Spectrophotometry

Spectrophotometry is based on the principle that most compounds in solution absorb light over certain ranges of wavelengths. It measures the decrease in intensity of light as the beam passes through the sample solution. It is widely used to determine component concentrations often combined with separation techniques such as HPLC.
Spectrophotometry

Spectrophotometry is a widely used method to determine how much of a substance is present in a sample solution by measuring the amount of light at a particular wavelength that is absorbed by the solution. 

How Does Spectrophotometry Work?

The basic principle is that most molecules absorb light over a certain range of wavelengths in the ultraviolet and visible regions of the spectrum (185 to 700nm).  A spectrophotometer consists of a light source, a monochromator or filter to select a wavelength band from the light which is then shone through a solution in a cell (cuvette) before being measured by a detector. The proportion of the light absorbed is used to obtain the level of an analyte in solution.

The amount of light of a particular wavelength absorbed as it passes through a sample by an analyte is proportional to the concentration of the analyte and the path length of the light through the solution. In general, the light absorbed by standard solutions is measured and the concentration of the sample determined from the calibration plot. As the absorption bands are quite broad there can be overlap from other components. To compensate for this a selection of intensity ratios and background corrections have been developed to correct the readings.

What Is Spectrophotometry For?

Spectrophotometry is used for the quantitative determination of a great variety of substances in solution. These range from water and waste water analysis, pharmaceutical quality control and food analysis, such as the grading of olive oil to meet European regulations ECC/2568/91 and 2472/97. Analytes measured include, among many others, metal ions, phosphate, sulphate, alkalinity, hardness and proteins, DNA and RNA. 

Why Would You Use Spectrophotometry?

Spectrophotometry is best used for the determination of one or more parameters on a routine basis. It provides an accurate, easy, quick and cheap method of analysis. Methods have been established and published for a very wide range of analytes. It can be used to measure from low concentrations up to minor constituents.  

Types Of Spectrophotometry 

Standard spectrophotometry is carried out using a bench-top instrument with cuvettes typically ranging from 0.1 to 10cm. However, the principle is also used in automated analysers capable of very rapid analyses and as a detector in HPLC using very low volume cells.

What Is The Impact Of Water Purity On Spectrophotometry?

Water is the reagent used in the largest volumes in spectrophotometry and its purity is important, especially in high sensitivity applications. These will require water for sample pre-treatment and for the preparation of reagents, blanks and standards. Impurities present in the water may increase errors and drift and produce extra or enlarged peaks with potentially serious affects on accuracy. Long term build up of impurities within automatic systems can cause drift and degrade components.
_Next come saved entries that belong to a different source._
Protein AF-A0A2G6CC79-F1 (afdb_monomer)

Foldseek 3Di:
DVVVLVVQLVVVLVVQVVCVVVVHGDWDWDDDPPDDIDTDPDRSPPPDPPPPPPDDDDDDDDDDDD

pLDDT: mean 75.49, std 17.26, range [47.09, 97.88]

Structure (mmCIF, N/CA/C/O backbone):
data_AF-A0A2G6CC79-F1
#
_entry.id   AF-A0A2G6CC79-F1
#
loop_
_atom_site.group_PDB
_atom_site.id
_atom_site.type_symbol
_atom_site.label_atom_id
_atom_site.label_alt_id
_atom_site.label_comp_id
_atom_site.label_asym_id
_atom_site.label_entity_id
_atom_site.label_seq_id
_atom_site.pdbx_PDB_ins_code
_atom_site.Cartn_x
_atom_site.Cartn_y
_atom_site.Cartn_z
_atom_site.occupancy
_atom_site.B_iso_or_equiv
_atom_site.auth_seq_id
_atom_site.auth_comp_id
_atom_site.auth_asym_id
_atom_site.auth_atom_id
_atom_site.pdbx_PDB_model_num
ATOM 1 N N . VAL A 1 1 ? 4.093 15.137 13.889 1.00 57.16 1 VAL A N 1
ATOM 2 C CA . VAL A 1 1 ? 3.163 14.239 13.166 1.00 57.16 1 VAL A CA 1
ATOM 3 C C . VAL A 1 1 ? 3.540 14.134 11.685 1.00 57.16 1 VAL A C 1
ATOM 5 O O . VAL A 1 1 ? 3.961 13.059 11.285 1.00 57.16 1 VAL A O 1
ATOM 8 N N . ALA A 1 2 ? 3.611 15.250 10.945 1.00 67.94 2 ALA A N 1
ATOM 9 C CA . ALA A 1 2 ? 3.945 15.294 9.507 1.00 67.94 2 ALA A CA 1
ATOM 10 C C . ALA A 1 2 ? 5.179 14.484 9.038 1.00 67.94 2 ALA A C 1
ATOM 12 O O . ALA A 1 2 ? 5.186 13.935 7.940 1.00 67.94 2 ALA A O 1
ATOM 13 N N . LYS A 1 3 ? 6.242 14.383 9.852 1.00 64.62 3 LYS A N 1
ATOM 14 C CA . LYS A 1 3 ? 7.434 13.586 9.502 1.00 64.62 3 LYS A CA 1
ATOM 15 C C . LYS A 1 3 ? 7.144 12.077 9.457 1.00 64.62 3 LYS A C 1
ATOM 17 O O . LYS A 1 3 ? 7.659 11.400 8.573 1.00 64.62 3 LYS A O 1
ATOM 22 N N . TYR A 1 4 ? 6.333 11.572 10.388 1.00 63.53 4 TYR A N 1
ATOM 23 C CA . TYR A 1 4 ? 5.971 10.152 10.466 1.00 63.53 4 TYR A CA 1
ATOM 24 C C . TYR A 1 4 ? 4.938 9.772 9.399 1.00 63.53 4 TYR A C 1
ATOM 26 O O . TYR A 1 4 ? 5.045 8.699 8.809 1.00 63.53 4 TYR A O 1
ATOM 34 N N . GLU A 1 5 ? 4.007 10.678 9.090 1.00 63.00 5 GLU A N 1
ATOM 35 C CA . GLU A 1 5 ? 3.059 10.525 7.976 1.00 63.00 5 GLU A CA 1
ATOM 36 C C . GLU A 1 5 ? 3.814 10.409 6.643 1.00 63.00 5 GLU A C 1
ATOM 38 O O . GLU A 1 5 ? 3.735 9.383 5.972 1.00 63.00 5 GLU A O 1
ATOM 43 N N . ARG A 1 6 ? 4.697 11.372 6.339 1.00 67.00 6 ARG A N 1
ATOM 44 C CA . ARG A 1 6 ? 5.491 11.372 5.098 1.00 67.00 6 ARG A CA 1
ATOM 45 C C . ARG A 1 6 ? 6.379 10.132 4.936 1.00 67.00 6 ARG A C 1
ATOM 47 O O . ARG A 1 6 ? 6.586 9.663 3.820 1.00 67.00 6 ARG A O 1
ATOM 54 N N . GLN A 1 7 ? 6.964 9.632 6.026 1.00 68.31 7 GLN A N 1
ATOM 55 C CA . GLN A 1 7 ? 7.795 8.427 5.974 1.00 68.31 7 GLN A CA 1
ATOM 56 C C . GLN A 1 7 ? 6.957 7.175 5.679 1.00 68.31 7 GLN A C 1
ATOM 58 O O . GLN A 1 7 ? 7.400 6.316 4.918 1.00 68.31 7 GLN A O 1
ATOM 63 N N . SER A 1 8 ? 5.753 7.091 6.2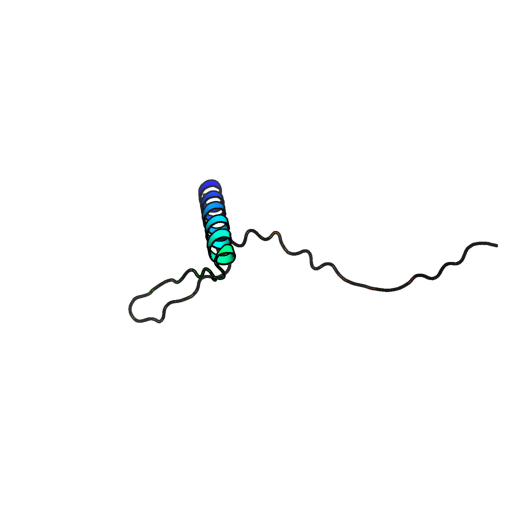45 1.00 69.19 8 SER A N 1
ATOM 64 C CA . SER A 1 8 ? 4.826 5.979 6.006 1.00 69.19 8 SER A CA 1
ATOM 65 C C . SER A 1 8 ? 4.357 5.955 4.548 1.00 69.19 8 SER A C 1
ATOM 67 O O . SER A 1 8 ? 4.364 4.897 3.918 1.00 69.19 8 SER A O 1
ATOM 69 N N . ASP A 1 9 ? 4.076 7.125 3.969 1.00 72.38 9 ASP A 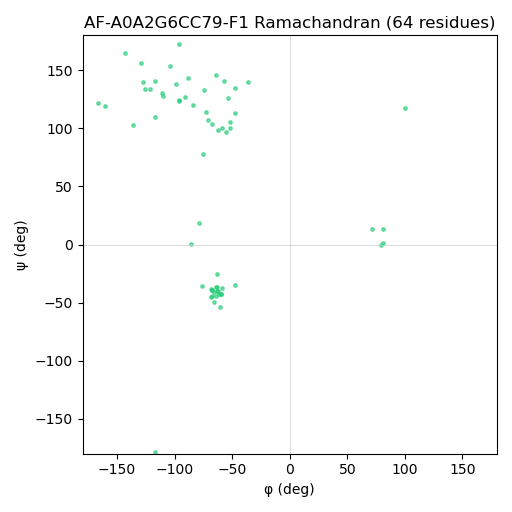N 1
ATOM 70 C CA . ASP A 1 9 ? 3.696 7.255 2.556 1.00 72.38 9 ASP A CA 1
ATOM 71 C C . ASP A 1 9 ? 4.821 6.828 1.595 1.00 72.38 9 ASP A C 1
ATOM 73 O O . ASP A 1 9 ? 4.573 6.209 0.554 1.00 72.38 9 ASP A O 1
ATOM 77 N N . LEU A 1 10 ? 6.082 7.114 1.941 1.00 78.31 10 LEU A N 1
ATOM 78 C CA . LEU A 1 10 ? 7.243 6.702 1.142 1.00 78.31 10 LEU A CA 1
ATOM 79 C C . LEU A 1 10 ? 7.440 5.177 1.148 1.00 78.31 10 LEU A C 1
ATOM 81 O O . LEU A 1 10 ? 7.766 4.581 0.119 1.00 78.31 10 LEU A O 1
ATOM 85 N N . LEU A 1 11 ? 7.214 4.528 2.291 1.00 85.69 11 LEU A N 1
ATOM 86 C CA . LEU A 1 11 ? 7.288 3.069 2.387 1.00 85.69 11 LEU A CA 1
ATOM 87 C C . LEU A 1 11 ? 6.158 2.400 1.590 1.00 85.69 11 LEU A C 1
ATOM 89 O O . LEU A 1 11 ? 6.417 1.466 0.828 1.00 85.69 11 LEU A O 1
ATOM 93 N N . LEU A 1 12 ? 4.929 2.915 1.702 1.00 87.12 12 LEU A N 1
ATOM 94 C CA . LEU A 1 12 ? 3.763 2.392 0.982 1.00 87.12 12 LEU A CA 1
ATOM 95 C C . LEU A 1 12 ? 3.891 2.544 -0.540 1.00 87.12 12 LEU A C 1
ATOM 97 O O . LEU A 1 12 ? 3.630 1.591 -1.273 1.00 87.12 12 LEU A O 1
ATOM 101 N N . SER A 1 13 ? 4.344 3.701 -1.028 1.00 85.31 13 SER A N 1
ATOM 102 C CA . SER A 1 13 ? 4.566 3.928 -2.468 1.00 85.31 13 SER A CA 1
ATOM 103 C C . SER A 1 13 ? 5.646 3.012 -3.058 1.00 85.31 13 SER A C 1
ATOM 105 O O . SER A 1 13 ? 5.497 2.507 -4.177 1.00 85.31 13 SER A O 1
ATOM 107 N N . THR A 1 14 ? 6.704 2.731 -2.291 1.00 89.81 14 THR A N 1
ATOM 108 C CA . THR A 1 14 ? 7.753 1.782 -2.695 1.00 89.81 14 THR A CA 1
ATOM 109 C C . THR A 1 14 ? 7.198 0.362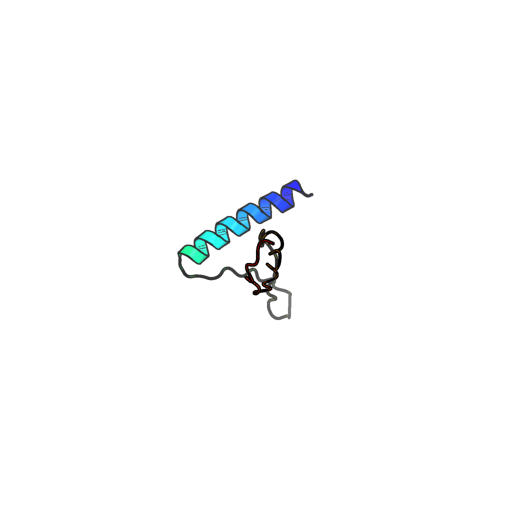 -2.790 1.00 89.81 14 THR A C 1
ATOM 111 O O . THR A 1 14 ? 7.359 -0.297 -3.819 1.00 89.81 14 THR A O 1
ATOM 114 N N . LEU A 1 15 ? 6.481 -0.094 -1.757 1.00 91.62 15 LEU A N 1
ATOM 115 C CA . LEU A 1 15 ? 5.865 -1.421 -1.743 1.00 91.62 15 LEU A CA 1
ATOM 116 C C . LEU A 1 15 ? 4.867 -1.594 -2.897 1.00 91.62 15 LEU A C 1
ATOM 118 O O . LEU A 1 15 ? 4.885 -2.616 -3.583 1.00 91.62 15 LEU A O 1
ATOM 122 N N . ARG A 1 16 ? 4.041 -0.574 -3.160 1.00 90.81 16 ARG A N 1
ATOM 123 C CA . ARG A 1 16 ? 3.088 -0.578 -4.275 1.00 90.81 16 ARG A CA 1
ATOM 124 C C . ARG A 1 16 ? 3.791 -0.727 -5.624 1.00 90.81 16 ARG A C 1
ATOM 126 O O . ARG A 1 16 ? 3.344 -1.514 -6.453 1.00 90.81 16 ARG A O 1
ATOM 133 N N . SER A 1 17 ? 4.911 -0.029 -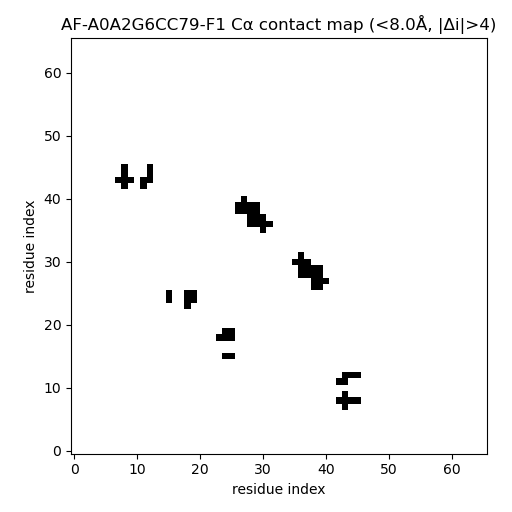5.816 1.00 90.81 17 SER A N 1
ATOM 134 C CA . SER A 1 17 ? 5.714 -0.124 -7.043 1.00 90.81 17 SER A CA 1
ATOM 135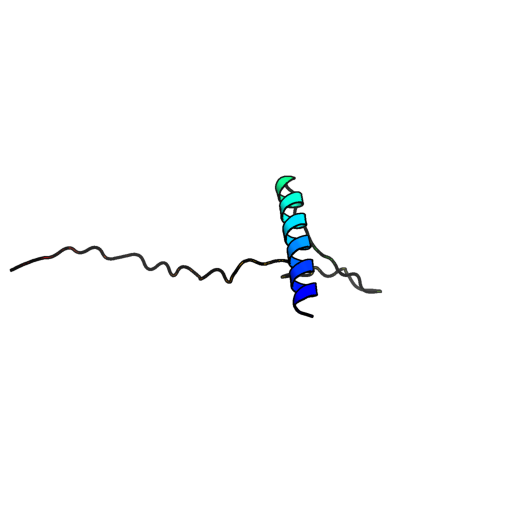 C C . SER A 1 17 ? 6.272 -1.533 -7.260 1.00 90.81 17 SER A C 1
ATOM 137 O O . SER A 1 17 ? 6.259 -2.033 -8.382 1.00 90.81 17 SER A O 1
ATOM 139 N N . TYR A 1 18 ? 6.719 -2.205 -6.196 1.00 95.19 18 TYR A N 1
ATOM 140 C CA . TYR A 1 18 ? 7.224 -3.579 -6.288 1.00 95.19 18 TYR A CA 1
ATOM 141 C C . TYR A 1 18 ? 6.128 -4.587 -6.622 1.00 95.19 18 TYR A C 1
ATOM 143 O O . TYR A 1 18 ? 6.313 -5.421 -7.505 1.00 95.19 18 TYR A O 1
ATOM 151 N N . VAL A 1 19 ? 4.973 -4.492 -5.962 1.00 95.19 19 VAL A N 1
ATOM 152 C CA . VAL A 1 19 ? 3.828 -5.368 -6.252 1.00 95.19 19 VAL A CA 1
ATOM 153 C C . VAL A 1 19 ? 3.348 -5.177 -7.693 1.00 95.19 19 VAL A C 1
ATOM 155 O O . VAL A 1 19 ? 3.137 -6.163 -8.399 1.00 95.19 19 VAL A O 1
ATOM 158 N N . ALA A 1 20 ? 3.274 -3.929 -8.165 1.00 94.50 20 ALA A N 1
ATOM 159 C CA . ALA A 1 20 ? 2.910 -3.617 -9.545 1.00 94.50 20 ALA A CA 1
ATOM 160 C C . ALA A 1 20 ? 3.921 -4.169 -10.563 1.00 94.50 20 ALA A C 1
ATOM 162 O O . ALA A 1 20 ? 3.518 -4.708 -11.592 1.00 94.50 20 ALA A O 1
ATOM 163 N N . ALA A 1 21 ? 5.225 -4.098 -10.272 1.00 96.75 21 ALA A N 1
ATOM 164 C CA . ALA A 1 21 ? 6.264 -4.675 -11.128 1.00 96.75 21 ALA A CA 1
ATOM 165 C C . ALA A 1 21 ? 6.151 -6.207 -11.258 1.00 96.75 21 ALA A C 1
ATOM 167 O O . ALA A 1 21 ? 6.563 -6.769 -12.269 1.00 96.75 21 ALA A O 1
ATOM 168 N N . MET A 1 22 ? 5.555 -6.874 -10.267 1.00 97.88 22 MET A N 1
ATOM 169 C CA . MET A 1 22 ? 5.229 -8.304 -10.312 1.00 97.88 22 MET A CA 1
ATOM 170 C C . MET A 1 22 ? 3.873 -8.601 -10.981 1.00 97.88 22 MET A C 1
ATOM 172 O O . MET A 1 22 ? 3.476 -9.760 -11.060 1.00 97.88 22 MET A O 1
ATOM 176 N N . GLY A 1 23 ? 3.150 -7.581 -11.457 1.00 96.56 23 GLY A N 1
ATOM 177 C CA . GLY A 1 23 ? 1.817 -7.720 -12.054 1.00 96.56 23 GLY A CA 1
ATOM 178 C C . GLY A 1 23 ? 0.673 -7.823 -11.039 1.00 96.56 23 GLY A C 1
ATOM 179 O O . GLY A 1 23 ? -0.435 -8.203 -11.411 1.00 96.56 23 GLY A O 1
ATOM 180 N N . GLY A 1 24 ? 0.928 -7.507 -9.766 1.00 96.06 24 GLY A N 1
ATOM 181 C CA . GLY A 1 24 ? -0.079 -7.494 -8.705 1.00 96.06 24 GLY A CA 1
ATOM 182 C C . GLY A 1 24 ? -0.672 -6.108 -8.431 1.00 96.06 24 GLY A C 1
ATOM 183 O O . GLY A 1 24 ? -0.176 -5.088 -8.905 1.00 96.06 24 GLY A O 1
ATOM 184 N N . ASP A 1 25 ? -1.706 -6.075 -7.587 1.00 91.44 25 ASP A N 1
ATOM 185 C CA . ASP A 1 25 ? -2.294 -4.854 -7.021 1.00 91.44 25 ASP A CA 1
ATOM 186 C C . ASP A 1 25 ? -2.216 -4.911 -5.490 1.00 91.44 25 ASP A C 1
ATOM 188 O O . ASP A 1 25 ? -2.524 -5.937 -4.880 1.00 91.44 25 ASP A O 1
ATOM 192 N N . LEU A 1 26 ? -1.790 -3.812 -4.866 1.00 90.75 26 LEU A N 1
ATOM 193 C CA . LEU A 1 26 ? -1.695 -3.699 -3.412 1.00 90.75 26 LEU A CA 1
ATOM 194 C C . LEU A 1 26 ? -2.959 -3.027 -2.876 1.00 90.75 26 LEU A C 1
ATOM 196 O O . LEU A 1 26 ? -3.263 -1.892 -3.241 1.00 90.75 26 LEU A O 1
ATOM 200 N N . ARG A 1 27 ? -3.647 -3.699 -1.948 1.00 90.31 27 ARG A N 1
ATOM 201 C CA . ARG A 1 27 ? -4.820 -3.168 -1.242 1.00 90.31 27 ARG A CA 1
ATOM 202 C C . ARG A 1 27 ? -4.615 -3.266 0.260 1.00 90.31 27 ARG A C 1
ATOM 204 O O . ARG A 1 27 ? -4.214 -4.316 0.755 1.00 90.31 27 ARG A O 1
ATOM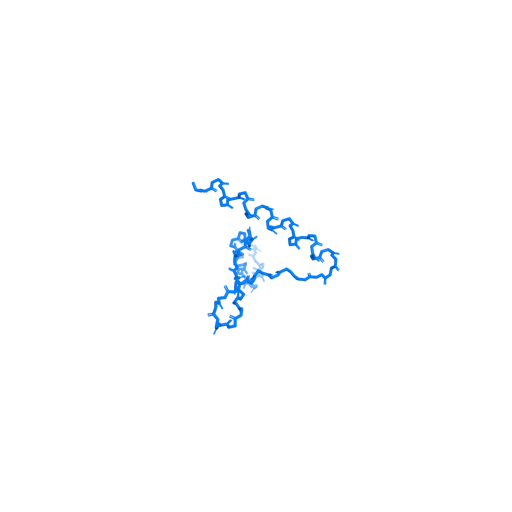 211 N N . LEU A 1 28 ? -4.912 -2.186 0.977 1.00 90.06 28 LEU A N 1
ATOM 212 C CA . LEU A 1 28 ? -4.886 -2.172 2.434 1.00 90.06 28 LEU A CA 1
ATOM 213 C C . LEU A 1 28 ? -6.302 -2.413 2.959 1.00 90.06 28 LEU A C 1
ATOM 215 O O . LEU A 1 28 ? -7.225 -1.693 2.590 1.00 90.06 28 LEU A O 1
ATOM 219 N N . MET A 1 29 ? -6.469 -3.429 3.801 1.00 93.38 29 MET A N 1
ATOM 220 C CA . MET A 1 29 ? -7.766 -3.837 4.342 1.00 93.38 29 MET A CA 1
ATOM 221 C C . MET A 1 29 ? -7.773 -3.661 5.860 1.00 93.38 29 MET A C 1
ATOM 223 O O . MET A 1 29 ? -6.781 -3.968 6.521 1.00 93.38 29 MET A O 1
ATOM 227 N N . VAL A 1 30 ? -8.891 -3.195 6.412 1.00 94.56 30 VAL A N 1
ATOM 228 C CA . VAL A 1 30 ? -9.126 -3.114 7.859 1.00 94.56 30 VAL A CA 1
ATOM 229 C C . VAL A 1 30 ? -10.194 -4.114 8.250 1.00 94.56 30 VAL A C 1
ATOM 231 O O . VAL A 1 30 ? -11.280 -4.139 7.669 1.00 94.56 30 VAL A O 1
ATOM 234 N N . GLU A 1 31 ? -9.894 -4.904 9.272 1.00 97.25 31 GLU A N 1
ATOM 235 C CA . GLU A 1 31 ? -10.832 -5.846 9.864 1.00 97.25 31 GLU A CA 1
ATOM 236 C C . GLU A 1 31 ? -11.469 -5.255 11.120 1.00 97.25 31 GLU A C 1
ATOM 238 O O . GLU A 1 31 ? -10.804 -4.643 11.957 1.00 97.25 31 GLU A O 1
ATOM 243 N N . PHE A 1 32 ? -12.775 -5.472 11.263 1.00 95.56 32 PHE A N 1
ATOM 244 C CA . PHE A 1 32 ? -13.524 -5.110 12.457 1.00 95.56 32 PHE A CA 1
ATOM 245 C C . PHE A 1 32 ? -14.291 -6.339 12.959 1.00 95.56 32 PHE A C 1
ATOM 247 O O . PHE A 1 32 ? -14.871 -7.059 12.142 1.00 95.56 32 PHE A O 1
ATOM 254 N N . PRO A 1 33 ? -14.367 -6.572 14.282 1.00 96.75 33 PRO A N 1
ATOM 255 C CA . PRO A 1 33 ? -15.149 -7.676 14.828 1.00 96.75 33 PRO A CA 1
ATOM 256 C C . PRO A 1 33 ? -16.600 -7.654 14.329 1.00 96.75 33 PRO A C 1
ATOM 258 O O . PRO A 1 33 ? -17.295 -6.643 14.450 1.00 96.75 33 PRO A O 1
ATOM 261 N N . GLY A 1 34 ? -17.052 -8.774 13.756 1.00 96.69 34 GLY A N 1
ATOM 262 C CA . GLY A 1 34 ? -18.428 -8.947 13.278 1.00 96.69 34 GLY A CA 1
ATOM 263 C C . GLY A 1 34 ? -18.797 -8.155 12.018 1.00 96.69 34 GLY A C 1
ATOM 264 O O . GLY A 1 34 ? -19.984 -8.040 11.716 1.00 96.69 34 GLY A O 1
ATOM 265 N N . LYS A 1 35 ? -17.825 -7.595 11.283 1.00 95.94 35 LYS A N 1
ATOM 266 C CA . LYS A 1 35 ? -18.068 -6.861 10.029 1.00 95.94 35 LYS A CA 1
ATOM 267 C C . LYS A 1 35 ? -17.171 -7.375 8.907 1.00 95.94 35 LYS A C 1
ATOM 269 O O . LYS A 1 35 ? -16.105 -7.929 9.154 1.00 95.94 35 LYS A O 1
ATOM 274 N N . ALA A 1 36 ? -17.605 -7.160 7.667 1.00 96.00 36 ALA A N 1
ATOM 275 C CA . ALA A 1 36 ? -16.775 -7.430 6.500 1.00 96.00 36 ALA A CA 1
ATOM 276 C C . ALA A 1 36 ? -15.532 -6.511 6.488 1.00 96.00 36 ALA A C 1
ATOM 278 O O . ALA A 1 36 ? -15.643 -5.354 6.911 1.00 96.00 36 ALA A O 1
ATOM 279 N N . PRO A 1 37 ? -14.375 -6.991 5.994 1.00 96.38 37 PRO A N 1
ATOM 280 C CA . PRO A 1 37 ? -13.190 -6.159 5.820 1.00 96.38 37 PRO A CA 1
ATOM 281 C C . PRO A 1 37 ? -13.464 -4.950 4.921 1.00 96.38 37 PRO A C 1
ATOM 283 O O . PRO A 1 37 ? -14.165 -5.059 3.913 1.00 96.38 37 PRO A O 1
ATOM 286 N N . VAL A 1 38 ? -12.889 -3.803 5.276 1.00 94.06 38 VAL A N 1
ATOM 287 C CA . VAL A 1 38 ? -13.046 -2.542 4.539 1.00 94.06 38 VAL A CA 1
ATOM 288 C C . VAL A 1 38 ? -11.729 -2.180 3.864 1.00 94.06 38 VAL A C 1
ATOM 290 O O . VAL A 1 38 ? -10.694 -2.131 4.525 1.00 94.06 38 VAL A O 1
ATOM 293 N N . ALA A 1 39 ? -11.766 -1.906 2.560 1.00 91.00 39 ALA A N 1
ATOM 294 C CA . ALA A 1 39 ? -10.607 -1.403 1.829 1.00 91.00 39 ALA A CA 1
ATOM 295 C C . ALA A 1 39 ? -10.350 0.070 2.173 1.00 91.00 39 ALA A C 1
ATOM 297 O O . ALA A 1 39 ? -11.274 0.885 2.164 1.00 91.00 39 ALA A O 1
ATOM 298 N N . LEU A 1 40 ? -9.095 0.412 2.458 1.00 87.62 40 LEU A N 1
ATOM 299 C CA . LEU A 1 40 ? -8.655 1.792 2.621 1.00 87.62 40 LEU A CA 1
ATOM 300 C C . LEU A 1 40 ? -8.173 2.345 1.279 1.00 87.62 40 LEU A C 1
ATOM 302 O O . LEU A 1 40 ? -7.299 1.767 0.634 1.00 87.62 40 LEU A O 1
ATOM 306 N N . GLU A 1 41 ? -8.722 3.493 0.895 1.00 81.69 41 GLU A N 1
ATOM 307 C CA . GLU A 1 41 ? -8.327 4.249 -0.294 1.00 81.69 41 GLU A CA 1
ATOM 308 C C . GLU A 1 41 ? -7.480 5.470 0.100 1.00 81.69 41 GLU A C 1
ATOM 310 O O . GLU A 1 41 ? -7.593 5.985 1.214 1.00 81.69 41 GLU A O 1
ATOM 315 N N . GLY A 1 42 ? -6.618 5.944 -0.805 1.00 73.50 42 GLY A N 1
ATOM 316 C CA . GLY A 1 42 ? -5.874 7.198 -0.632 1.00 73.50 42 GLY A CA 1
ATOM 317 C C . GLY A 1 42 ? -4.645 7.140 0.283 1.00 73.50 42 GLY A C 1
ATOM 318 O O . GLY A 1 42 ? -3.964 8.151 0.441 1.00 73.50 42 GLY A O 1
ATOM 319 N N . LEU A 1 43 ? -4.316 5.987 0.872 1.00 73.19 43 LEU A N 1
ATOM 320 C CA . LEU A 1 43 ? -3.092 5.819 1.662 1.00 73.19 43 LEU A CA 1
ATOM 321 C C . LEU A 1 43 ? -1.898 5.505 0.755 1.00 73.19 43 LEU A C 1
ATOM 323 O O . LEU A 1 43 ? -1.888 4.498 0.047 1.00 73.19 43 LEU A O 1
ATOM 327 N N . GLY A 1 44 ? -0.879 6.369 0.783 1.00 61.59 44 GLY A N 1
ATOM 328 C CA . GLY A 1 44 ? 0.312 6.250 -0.066 1.00 61.59 44 GLY A CA 1
ATOM 329 C C . GLY A 1 44 ? 0.143 6.766 -1.503 1.00 61.59 44 GLY A C 1
ATOM 330 O O . GLY A 1 44 ? 1.110 6.734 -2.269 1.00 61.59 44 GLY A O 1
ATOM 331 N N . ASP A 1 45 ? -1.033 7.292 -1.867 1.00 63.25 45 ASP A N 1
ATOM 332 C CA . ASP A 1 45 ? -1.265 7.979 -3.142 1.00 63.25 45 ASP A CA 1
ATOM 333 C C . ASP A 1 45 ? -0.630 9.377 -3.091 1.00 63.25 45 ASP A C 1
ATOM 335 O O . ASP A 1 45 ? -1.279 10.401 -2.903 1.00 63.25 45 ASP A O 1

What Types Of Contaminants In Water Can Affect Spectrophotometric Results?

The principal impurities in water that affect spectrophotometry are compounds that absorb light at the wavelengths used for measuring the absorbance or the backgrounds. 

1. Organic Compounds
The presence of organic compounds in any water used for spectrophotometry can cause a number of problems. These include absorbing light at the wavelengths being used and reacting with the analytes to affect concentration of absorbing sprcies. 

2. Ions
Ions in water can also absorb light at the wavelengths being used.

3. Bacteria and Particulates
Bacteria and particulates can, over time, build up and can cause drift and degrade components affecting the light intensity measured.

What Are The Water Purity Requirements For Spectrophotometry?

The water purity required depends on the sensitivity of the applications. For general analysis Type II water will be sufficient but for sensitive work very low levels of impurities are essential. Resistivity >18 MΩ.cm and TOC values below 10ppb are highly desirable for the most sensitive applications.

Sensitivity

Resistivity (MΩ.cm)

TOC (ppb)

Filter (µm)

Bacteria (CFU/mL)

Endotoxin

Nuclease

Water Grade

General

>1

<50

<0.2

<10

NA

NA

Type II/II+

High

>18

<10

<0.2

<1

<0.03

NA

Ultrapure Type I

How Does ELGA Solve Water Purity Problems For Spectrophotometry?

ELGA’s expertise and long-established reputation ensure that its experienced team can help customers to determine the particular water purity requirements for their applications. The Company offers a number of water purification systems that have been proved to meet the requirements for spectrophotometry. For example, the bench-top PURELAB Chorus 1 Analytical Research  point-of-use system consistently delivers ultrapure water of 18.2 MΩ.cm (Type I) while the Chorus 2+ provides type II water.

Conclusions

For high sensitivity spectrophotometry it is important to ensure that the water used to prepare reagents, blanks, samples and standards does not introduce contamination. The use of Type I is preferred. For less critical applications a water purification system producing Type II water would be highly suitable.